Collected data
········

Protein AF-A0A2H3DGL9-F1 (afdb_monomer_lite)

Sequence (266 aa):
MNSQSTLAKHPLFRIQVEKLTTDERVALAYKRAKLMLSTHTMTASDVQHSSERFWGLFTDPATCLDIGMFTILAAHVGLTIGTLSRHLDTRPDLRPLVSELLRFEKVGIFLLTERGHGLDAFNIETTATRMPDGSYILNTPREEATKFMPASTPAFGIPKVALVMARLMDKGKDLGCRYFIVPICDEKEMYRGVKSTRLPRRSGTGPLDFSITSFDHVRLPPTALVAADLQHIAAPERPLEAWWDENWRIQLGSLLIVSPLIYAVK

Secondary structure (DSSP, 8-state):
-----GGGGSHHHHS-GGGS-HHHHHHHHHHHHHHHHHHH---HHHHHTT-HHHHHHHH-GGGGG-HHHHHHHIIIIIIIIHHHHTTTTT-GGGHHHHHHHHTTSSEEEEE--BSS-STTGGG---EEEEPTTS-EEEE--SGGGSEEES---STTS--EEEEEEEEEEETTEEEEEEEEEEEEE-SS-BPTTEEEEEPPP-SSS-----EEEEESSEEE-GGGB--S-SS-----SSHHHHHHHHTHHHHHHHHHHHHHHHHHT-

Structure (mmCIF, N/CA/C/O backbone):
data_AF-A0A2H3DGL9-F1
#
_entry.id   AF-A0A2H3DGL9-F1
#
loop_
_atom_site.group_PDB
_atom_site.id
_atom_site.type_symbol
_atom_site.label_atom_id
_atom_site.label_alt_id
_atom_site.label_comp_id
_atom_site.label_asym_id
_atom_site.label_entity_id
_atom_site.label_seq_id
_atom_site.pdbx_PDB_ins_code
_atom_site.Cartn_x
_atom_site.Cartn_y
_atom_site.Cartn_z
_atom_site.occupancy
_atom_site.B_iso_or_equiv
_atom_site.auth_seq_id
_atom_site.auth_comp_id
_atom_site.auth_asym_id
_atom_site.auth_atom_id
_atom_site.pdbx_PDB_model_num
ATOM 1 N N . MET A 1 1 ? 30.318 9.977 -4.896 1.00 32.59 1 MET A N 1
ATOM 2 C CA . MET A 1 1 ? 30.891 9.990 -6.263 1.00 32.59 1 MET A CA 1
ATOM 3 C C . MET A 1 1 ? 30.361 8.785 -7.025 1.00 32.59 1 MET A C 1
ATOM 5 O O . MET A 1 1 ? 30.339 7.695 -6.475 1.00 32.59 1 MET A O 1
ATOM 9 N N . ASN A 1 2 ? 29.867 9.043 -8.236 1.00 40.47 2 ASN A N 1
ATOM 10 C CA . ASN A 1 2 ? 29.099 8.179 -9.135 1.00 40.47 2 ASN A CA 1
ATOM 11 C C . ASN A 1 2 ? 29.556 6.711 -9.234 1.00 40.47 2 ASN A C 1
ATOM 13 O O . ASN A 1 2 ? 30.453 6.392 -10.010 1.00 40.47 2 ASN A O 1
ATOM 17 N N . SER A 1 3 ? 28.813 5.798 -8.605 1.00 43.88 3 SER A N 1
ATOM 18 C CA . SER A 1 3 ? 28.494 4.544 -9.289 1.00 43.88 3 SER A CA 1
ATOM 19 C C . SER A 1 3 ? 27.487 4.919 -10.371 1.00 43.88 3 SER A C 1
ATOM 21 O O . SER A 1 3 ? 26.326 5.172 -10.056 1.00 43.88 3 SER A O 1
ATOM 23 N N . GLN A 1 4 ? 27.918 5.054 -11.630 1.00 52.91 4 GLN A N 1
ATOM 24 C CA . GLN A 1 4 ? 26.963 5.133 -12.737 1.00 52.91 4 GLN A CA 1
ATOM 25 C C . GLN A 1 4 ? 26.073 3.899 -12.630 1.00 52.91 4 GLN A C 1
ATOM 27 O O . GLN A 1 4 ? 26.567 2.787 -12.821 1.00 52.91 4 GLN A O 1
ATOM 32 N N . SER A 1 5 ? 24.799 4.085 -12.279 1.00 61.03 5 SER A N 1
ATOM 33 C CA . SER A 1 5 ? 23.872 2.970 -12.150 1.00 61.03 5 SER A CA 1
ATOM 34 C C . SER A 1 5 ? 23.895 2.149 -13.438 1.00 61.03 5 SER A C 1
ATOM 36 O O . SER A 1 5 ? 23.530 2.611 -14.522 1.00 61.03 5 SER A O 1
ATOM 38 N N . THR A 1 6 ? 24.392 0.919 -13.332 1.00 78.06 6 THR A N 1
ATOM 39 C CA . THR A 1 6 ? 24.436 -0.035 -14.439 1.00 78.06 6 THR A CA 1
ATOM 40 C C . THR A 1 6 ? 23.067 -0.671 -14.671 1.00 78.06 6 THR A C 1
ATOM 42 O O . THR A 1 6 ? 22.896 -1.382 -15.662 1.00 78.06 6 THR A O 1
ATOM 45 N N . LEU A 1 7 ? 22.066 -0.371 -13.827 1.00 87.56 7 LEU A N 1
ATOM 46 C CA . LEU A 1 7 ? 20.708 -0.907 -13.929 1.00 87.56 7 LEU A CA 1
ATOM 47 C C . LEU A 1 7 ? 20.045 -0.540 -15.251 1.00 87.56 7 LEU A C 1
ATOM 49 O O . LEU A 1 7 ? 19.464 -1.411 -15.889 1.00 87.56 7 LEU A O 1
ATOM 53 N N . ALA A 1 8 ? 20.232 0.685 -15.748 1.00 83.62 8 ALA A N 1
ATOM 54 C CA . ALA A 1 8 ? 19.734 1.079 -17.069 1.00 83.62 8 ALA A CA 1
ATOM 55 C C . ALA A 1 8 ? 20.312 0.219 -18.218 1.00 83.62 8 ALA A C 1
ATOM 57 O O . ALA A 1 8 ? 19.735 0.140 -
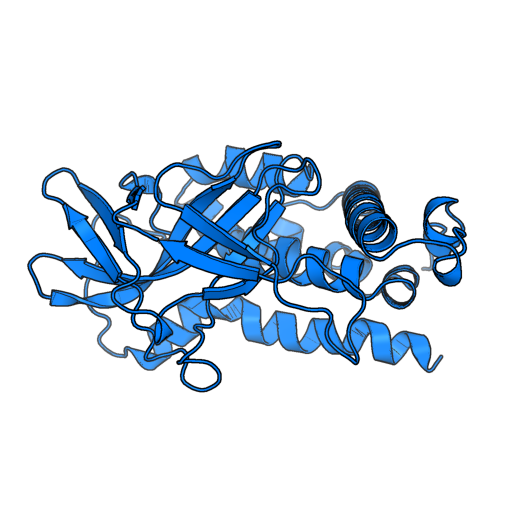19.303 1.00 83.62 8 ALA A O 1
ATOM 58 N N . LYS A 1 9 ? 21.457 -0.447 -17.999 1.00 88.94 9 LYS A N 1
ATOM 59 C CA . LYS A 1 9 ? 22.067 -1.378 -18.958 1.00 88.94 9 LYS A CA 1
ATOM 60 C C . LYS A 1 9 ? 21.597 -2.825 -18.771 1.00 88.94 9 LYS A C 1
ATOM 62 O O . LYS A 1 9 ? 21.832 -3.627 -19.671 1.00 88.94 9 LYS A O 1
ATOM 67 N N . HIS A 1 10 ? 20.939 -3.158 -17.660 1.00 94.75 10 HIS A N 1
ATOM 68 C CA . HIS A 1 10 ? 20.482 -4.514 -17.362 1.00 94.75 10 HIS A CA 1
ATOM 69 C C . HIS A 1 10 ? 19.480 -5.015 -18.425 1.00 94.75 10 HIS A C 1
ATOM 71 O O . HIS A 1 10 ? 18.631 -4.233 -18.866 1.00 94.75 10 HIS A O 1
ATOM 77 N N . PRO A 1 11 ? 19.502 -6.309 -18.815 1.00 95.81 11 PRO A N 1
ATOM 78 C CA . PRO A 1 11 ? 18.647 -6.843 -19.880 1.00 95.81 11 PRO A CA 1
ATOM 79 C C . PRO A 1 11 ? 17.155 -6.529 -19.726 1.00 95.81 11 PRO A C 1
ATOM 81 O O . PRO A 1 11 ? 16.497 -6.203 -20.709 1.00 95.81 11 PRO A O 1
ATOM 84 N N . LEU A 1 12 ? 16.627 -6.527 -18.494 1.00 95.81 12 LEU A N 1
ATOM 85 C CA . LEU A 1 12 ? 15.227 -6.153 -18.234 1.00 95.81 12 LEU A CA 1
ATOM 86 C C . LEU A 1 12 ? 14.874 -4.739 -18.721 1.00 95.81 12 LEU A 
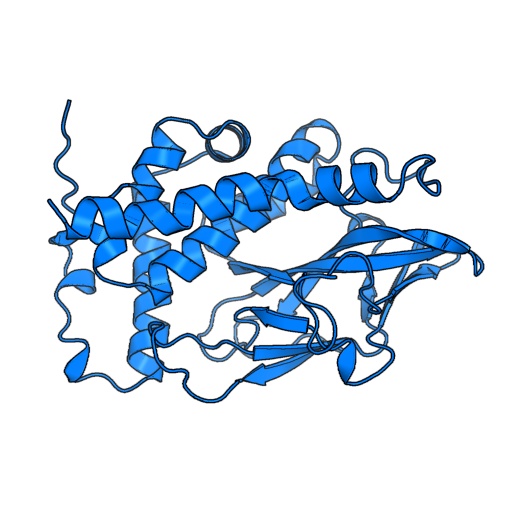C 1
ATOM 88 O O . LEU A 1 12 ? 13.736 -4.512 -19.121 1.00 95.81 12 LEU A O 1
ATOM 92 N N . PHE A 1 13 ? 15.812 -3.791 -18.721 1.00 94.19 13 PHE A N 1
ATOM 93 C CA . PHE A 1 13 ? 15.601 -2.422 -19.211 1.00 94.19 13 PHE A CA 1
ATOM 94 C C . PHE A 1 13 ? 15.875 -2.264 -20.714 1.00 94.19 13 PHE A C 1
ATOM 96 O O . PHE A 1 13 ? 15.595 -1.213 -21.279 1.00 94.19 13 PHE A O 1
ATOM 103 N N . ARG A 1 14 ? 16.367 -3.315 -21.382 1.00 93.12 14 ARG A N 1
ATOM 104 C CA . ARG A 1 14 ? 16.620 -3.343 -22.834 1.00 93.12 14 ARG A CA 1
ATOM 105 C C . ARG A 1 14 ? 15.499 -3.993 -23.645 1.00 93.12 14 ARG A C 1
ATOM 107 O O . ARG A 1 14 ? 15.552 -3.975 -24.870 1.00 93.12 14 ARG A O 1
ATOM 114 N N . ILE A 1 15 ? 14.496 -4.564 -22.980 1.00 94.31 15 ILE A N 1
ATOM 115 C CA . ILE A 1 15 ? 13.339 -5.177 -23.640 1.00 94.31 15 ILE A CA 1
ATOM 116 C C . ILE A 1 15 ? 12.537 -4.109 -24.396 1.00 94.31 15 ILE A C 1
ATOM 118 O O . ILE A 1 15 ? 12.181 -3.076 -23.829 1.00 94.31 15 ILE A O 1
ATOM 122 N N . GLN A 1 16 ? 12.227 -4.406 -25.658 1.00 92.38 16 GLN A N 1
ATOM 123 C CA . GLN A 1 16 ? 11.392 -3.602 -26.554 1.00 92.38 16 GLN A CA 1
ATOM 124 C C . GLN A 1 16 ? 9.924 -3.647 -26.110 1.00 92.38 16 GLN A C 1
ATOM 126 O O . GLN A 1 16 ? 9.165 -4.541 -26.488 1.00 92.38 16 GLN A O 1
ATOM 131 N N . VAL A 1 17 ? 9.538 -2.702 -25.249 1.00 91.56 17 VAL A N 1
ATOM 132 C CA . VAL A 1 17 ? 8.212 -2.646 -24.607 1.00 91.56 17 VAL A CA 1
ATOM 133 C C . VAL A 1 17 ? 7.064 -2.450 -25.598 1.00 91.56 17 VAL A C 1
ATOM 135 O O . VAL A 1 17 ? 5.931 -2.804 -25.291 1.00 91.56 17 VAL A O 1
ATOM 138 N N . GLU A 1 18 ? 7.344 -1.907 -26.779 1.00 89.75 18 GLU A N 1
ATOM 139 C CA . GLU A 1 18 ? 6.404 -1.713 -27.882 1.00 89.75 18 GLU A CA 1
ATOM 140 C C . GLU A 1 18 ? 5.950 -3.029 -28.526 1.00 89.75 18 GLU A C 1
ATOM 142 O O . GLU A 1 18 ? 4.874 -3.079 -29.117 1.00 89.75 18 GLU A O 1
ATOM 147 N N . LYS A 1 19 ? 6.739 -4.100 -28.374 1.00 94.62 19 LYS A N 1
ATOM 148 C CA . LYS A 1 19 ? 6.407 -5.443 -28.871 1.00 94.62 19 LYS A CA 1
ATOM 149 C C . LYS A 1 19 ? 5.621 -6.283 -27.868 1.00 94.62 19 LYS A C 1
ATOM 151 O O . LYS A 1 19 ? 5.182 -7.375 -28.207 1.00 94.62 19 LYS A O 1
ATOM 156 N N . LEU A 1 20 ? 5.476 -5.794 -26.640 1.00 95.25 20 LEU A N 1
ATOM 157 C CA . LEU A 1 20 ? 4.807 -6.501 -25.559 1.00 95.25 20 LEU A CA 1
ATOM 158 C C . LEU A 1 20 ? 3.320 -6.137 -25.501 1.00 95.25 20 LEU A C 1
ATOM 160 O O . LEU A 1 20 ? 2.923 -4.977 -25.652 1.00 95.25 20 LEU A O 1
ATOM 164 N N . THR A 1 21 ? 2.497 -7.124 -25.169 1.00 94.75 21 THR A N 1
ATOM 165 C CA . THR A 1 21 ? 1.122 -6.916 -24.708 1.00 94.75 21 THR A CA 1
ATOM 166 C C . THR A 1 21 ? 1.101 -6.069 -23.429 1.00 94.75 21 THR A C 1
ATOM 168 O O . THR A 1 21 ? 2.119 -5.863 -22.763 1.00 94.75 21 THR A O 1
ATOM 171 N N . THR A 1 22 ? -0.067 -5.556 -23.026 1.00 92.44 22 THR A N 1
ATOM 172 C CA . THR A 1 22 ? -0.137 -4.787 -21.767 1.00 92.44 22 THR A CA 1
ATOM 173 C C . THR A 1 22 ? 0.244 -5.625 -20.561 1.00 92.44 22 THR A C 1
ATOM 175 O O . THR A 1 22 ? 0.944 -5.110 -19.698 1.00 92.44 22 THR A O 1
ATOM 178 N N . ASP A 1 23 ? -0.148 -6.893 -20.510 1.00 95.00 23 ASP A N 1
ATOM 179 C CA . ASP A 1 23 ? 0.107 -7.725 -19.334 1.00 95.00 23 ASP A CA 1
ATOM 180 C C . ASP A 1 23 ? 1.575 -8.130 -19.242 1.00 95.00 23 ASP A C 1
ATOM 182 O O . ASP A 1 23 ? 2.154 -8.079 -18.161 1.00 95.00 23 ASP A O 1
ATOM 186 N N . GLU A 1 24 ? 2.239 -8.376 -20.370 1.00 96.38 24 GLU A N 1
ATOM 187 C CA . GLU A 1 24 ? 3.693 -8.553 -20.387 1.00 96.38 24 GLU A CA 1
ATOM 188 C C . GLU A 1 24 ? 4.435 -7.299 -19.903 1.00 96.38 24 GLU A C 1
ATOM 190 O O . GLU A 1 24 ? 5.433 -7.413 -19.191 1.00 96.38 24 GLU A O 1
ATOM 195 N N . ARG A 1 25 ? 3.935 -6.096 -20.223 1.00 95.31 25 ARG A N 1
ATOM 196 C CA . ARG A 1 25 ? 4.500 -4.837 -19.706 1.00 95.31 25 ARG A CA 1
ATOM 197 C C . ARG A 1 25 ? 4.278 -4.679 -18.201 1.00 95.31 25 ARG A C 1
ATOM 199 O O . ARG A 1 25 ? 5.203 -4.258 -17.514 1.00 95.31 25 ARG A O 1
ATOM 206 N N . VAL A 1 26 ? 3.105 -5.048 -17.677 1.00 95.62 26 VAL A N 1
ATOM 207 C CA . VAL A 1 26 ? 2.844 -5.044 -16.223 1.00 95.62 26 VAL A CA 1
ATOM 208 C C . VAL A 1 26 ? 3.758 -6.043 -15.508 1.00 95.62 26 VAL A C 1
ATOM 210 O O . VAL A 1 26 ? 4.415 -5.697 -14.526 1.00 95.62 26 VAL A O 1
ATOM 213 N N . ALA A 1 27 ? 3.873 -7.266 -16.029 1.00 97.06 27 ALA A N 1
ATOM 214 C CA . ALA A 1 27 ? 4.774 -8.280 -15.488 1.00 97.06 27 ALA A CA 1
ATOM 215 C C . ALA A 1 27 ? 6.237 -7.802 -15.501 1.00 97.06 27 ALA A C 1
ATOM 217 O O . ALA A 1 27 ? 6.990 -8.036 -14.552 1.00 97.06 27 ALA A O 1
ATOM 218 N N . LEU A 1 28 ? 6.648 -7.103 -16.563 1.00 97.31 28 LEU A N 1
ATOM 219 C CA . LEU A 1 28 ? 7.975 -6.508 -16.662 1.00 97.31 28 LEU A CA 1
ATOM 220 C C . LEU A 1 28 ? 8.199 -5.405 -15.618 1.00 97.31 28 LEU A C 1
ATOM 222 O O . LEU A 1 28 ? 9.264 -5.385 -15.001 1.00 97.31 28 LEU A O 1
ATOM 226 N N . ALA A 1 29 ? 7.207 -4.548 -15.366 1.00 96.69 29 ALA A N 1
ATOM 227 C CA . ALA A 1 29 ? 7.285 -3.510 -14.340 1.00 96.69 29 ALA A CA 1
ATOM 228 C C . ALA A 1 29 ? 7.539 -4.103 -12.942 1.00 96.69 29 ALA A C 1
ATOM 230 O O . ALA A 1 29 ? 8.425 -3.632 -12.227 1.00 96.69 29 ALA A O 1
ATOM 231 N N . TYR A 1 30 ? 6.850 -5.192 -12.580 1.00 98.00 30 TYR A N 1
ATOM 232 C CA . TYR A 1 30 ? 7.101 -5.910 -11.324 1.00 98.00 30 TYR A CA 1
ATOM 233 C C . TYR A 1 30 ? 8.508 -6.517 -11.254 1.00 98.00 30 TYR A C 1
ATOM 235 O O . TYR A 1 30 ? 9.193 -6.375 -10.238 1.00 98.00 30 TYR A O 1
ATOM 243 N N . LYS A 1 31 ? 8.982 -7.149 -12.338 1.00 97.81 31 LYS A N 1
ATOM 244 C CA . LYS A 1 31 ? 10.349 -7.702 -12.409 1.00 97.81 31 LYS A CA 1
ATOM 245 C C . LYS A 1 31 ? 11.409 -6.614 -12.236 1.00 97.81 31 LYS A C 1
ATOM 247 O O . LYS A 1 31 ? 12.373 -6.806 -11.496 1.00 97.81 31 LYS A O 1
ATOM 252 N N . ARG A 1 32 ? 11.229 -5.468 -12.898 1.00 97.38 32 ARG A N 1
ATOM 253 C CA . ARG A 1 32 ? 12.129 -4.315 -12.780 1.00 97.38 32 ARG A CA 1
ATOM 254 C C . ARG A 1 32 ? 12.082 -3.713 -11.372 1.00 97.38 32 ARG A C 1
ATOM 256 O O . ARG A 1 32 ? 13.137 -3.418 -10.826 1.00 97.38 32 ARG A O 1
ATOM 263 N N . ALA A 1 33 ? 10.906 -3.618 -10.747 1.00 97.31 33 ALA A N 1
ATOM 264 C CA . ALA A 1 33 ? 10.765 -3.091 -9.386 1.00 97.31 33 ALA A CA 1
ATOM 265 C C . ALA A 1 33 ? 11.497 -3.972 -8.363 1.00 97.31 33 ALA A C 1
ATOM 267 O O . ALA A 1 33 ? 12.261 -3.463 -7.543 1.00 97.31 33 ALA A O 1
ATOM 268 N N . LYS A 1 34 ? 11.348 -5.299 -8.475 1.00 97.69 34 LYS A N 1
ATOM 269 C CA . LYS A 1 34 ? 12.103 -6.263 -7.663 1.00 97.69 34 LYS A CA 1
ATOM 270 C C . LYS A 1 34 ? 13.613 -6.089 -7.834 1.00 97.69 34 LYS A C 1
ATOM 272 O O . LYS A 1 34 ? 14.339 -6.026 -6.844 1.00 97.69 34 LYS A O 1
ATOM 277 N N . LEU A 1 35 ? 14.082 -5.971 -9.080 1.00 97.31 35 LEU A N 1
ATOM 278 C CA . LEU A 1 35 ? 15.499 -5.756 -9.378 1.00 97.31 35 LEU A CA 1
ATOM 279 C C . LEU A 1 35 ? 16.021 -4.458 -8.742 1.00 97.31 35 LEU A C 1
ATOM 281 O O . LEU A 1 35 ? 17.041 -4.490 -8.052 1.00 97.31 35 LEU A O 1
ATOM 285 N N . MET A 1 36 ? 15.306 -3.347 -8.933 1.00 95.75 36 MET A N 1
ATOM 286 C CA . MET A 1 36 ? 15.652 -2.042 -8.362 1.00 95.75 36 MET A CA 1
ATOM 287 C C . MET A 1 36 ? 15.808 -2.115 -6.844 1.00 95.75 36 MET A C 1
ATOM 289 O O . MET A 1 36 ? 16.846 -1.708 -6.321 1.00 95.75 36 MET A O 1
ATOM 293 N N . LEU A 1 37 ? 14.817 -2.682 -6.145 1.00 95.62 37 LEU A N 1
ATOM 294 C CA . LEU A 1 37 ? 14.851 -2.797 -4.688 1.00 95.62 37 LEU A CA 1
ATOM 295 C C . LEU A 1 37 ? 16.007 -3.691 -4.217 1.00 95.62 37 LEU A C 1
ATOM 297 O O . LEU A 1 37 ? 16.759 -3.304 -3.324 1.00 95.62 37 LEU A O 1
ATOM 301 N N . SER A 1 38 ? 16.199 -4.847 -4.864 1.00 94.81 38 SER A N 1
ATOM 302 C CA . SER A 1 38 ? 17.274 -5.787 -4.516 1.00 94.81 38 SER A CA 1
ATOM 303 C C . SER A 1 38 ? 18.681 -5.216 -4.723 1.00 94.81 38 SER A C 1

········

## To do:
Please give a word-for-word repetition of the lines from the one containing "ATOM 268 N N" through the last line of the data above, including both, and nothing besides.

## Answer to this task:
ATOM 268 N N . LYS A 1 34 ? 11.348 -5.299 -8.475 1.00 97.69 34 LYS A N 1
ATOM 269 C CA . LYS A 1 34 ? 12.103 -6.263 -7.663 1.00 97.69 34 LYS A CA 1
ATOM 270 C C . LYS A 1 34 ? 13.613 -6.089 -7.834 1.00 97.69 34 LYS A C 1
ATOM 272 O O . LYS A 1 34 ? 14.339 -6.026 -6.844 1.00 97.69 34 LYS A O 1
ATOM 277 N N . LEU A 1 35 ? 14.082 -5.971 -9.080 1.00 97.31 35 LEU A N 1
ATOM 278 C CA . LEU A 1 35 ? 15.499 -5.756 -9.378 1.00 97.31 35 LEU A CA 1
ATOM 279 C C . LEU A 1 35 ? 16.021 -4.458 -8.742 1.00 97.31 35 LEU A C 1
ATOM 281 O O . LEU A 1 35 ? 17.041 -4.490 -8.052 1.00 97.31 35 LEU A O 1
ATOM 285 N N . MET A 1 36 ? 15.306 -3.347 -8.933 1.00 95.75 36 MET A N 1
ATOM 286 C CA . MET A 1 36 ? 15.652 -2.042 -8.362 1.00 95.75 36 MET A CA 1
ATOM 287 C C . MET A 1 36 ? 15.808 -2.115 -6.844 1.00 95.75 36 MET A C 1
ATOM 289 O O . MET A 1 36 ? 16.846 -1.708 -6.321 1.00 95.75 36 MET A O 1
ATOM 293 N N . LEU A 1 37 ? 14.817 -2.682 -6.145 1.00 95.62 37 LEU A N 1
ATOM 294 C CA . LEU A 1 37 ? 14.851 -2.797 -4.688 1.00 95.62 37 LEU A CA 1
ATOM 295 C C . LEU A 1 37 ? 16.007 -3.691 -4.217 1.00 95.62 37 LEU A C 1
ATOM 297 O O . LEU A 1 37 ? 16.759 -3.304 -3.324 1.00 95.62 37 LEU A O 1
ATOM 301 N N . SER A 1 38 ? 16.199 -4.847 -4.864 1.00 94.81 38 SER A N 1
ATOM 302 C CA . SER A 1 38 ? 17.274 -5.787 -4.516 1.00 94.81 38 SER A CA 1
ATOM 303 C C . SER A 1 38 ? 18.681 -5.216 -4.723 1.00 94.81 38 SER A C 1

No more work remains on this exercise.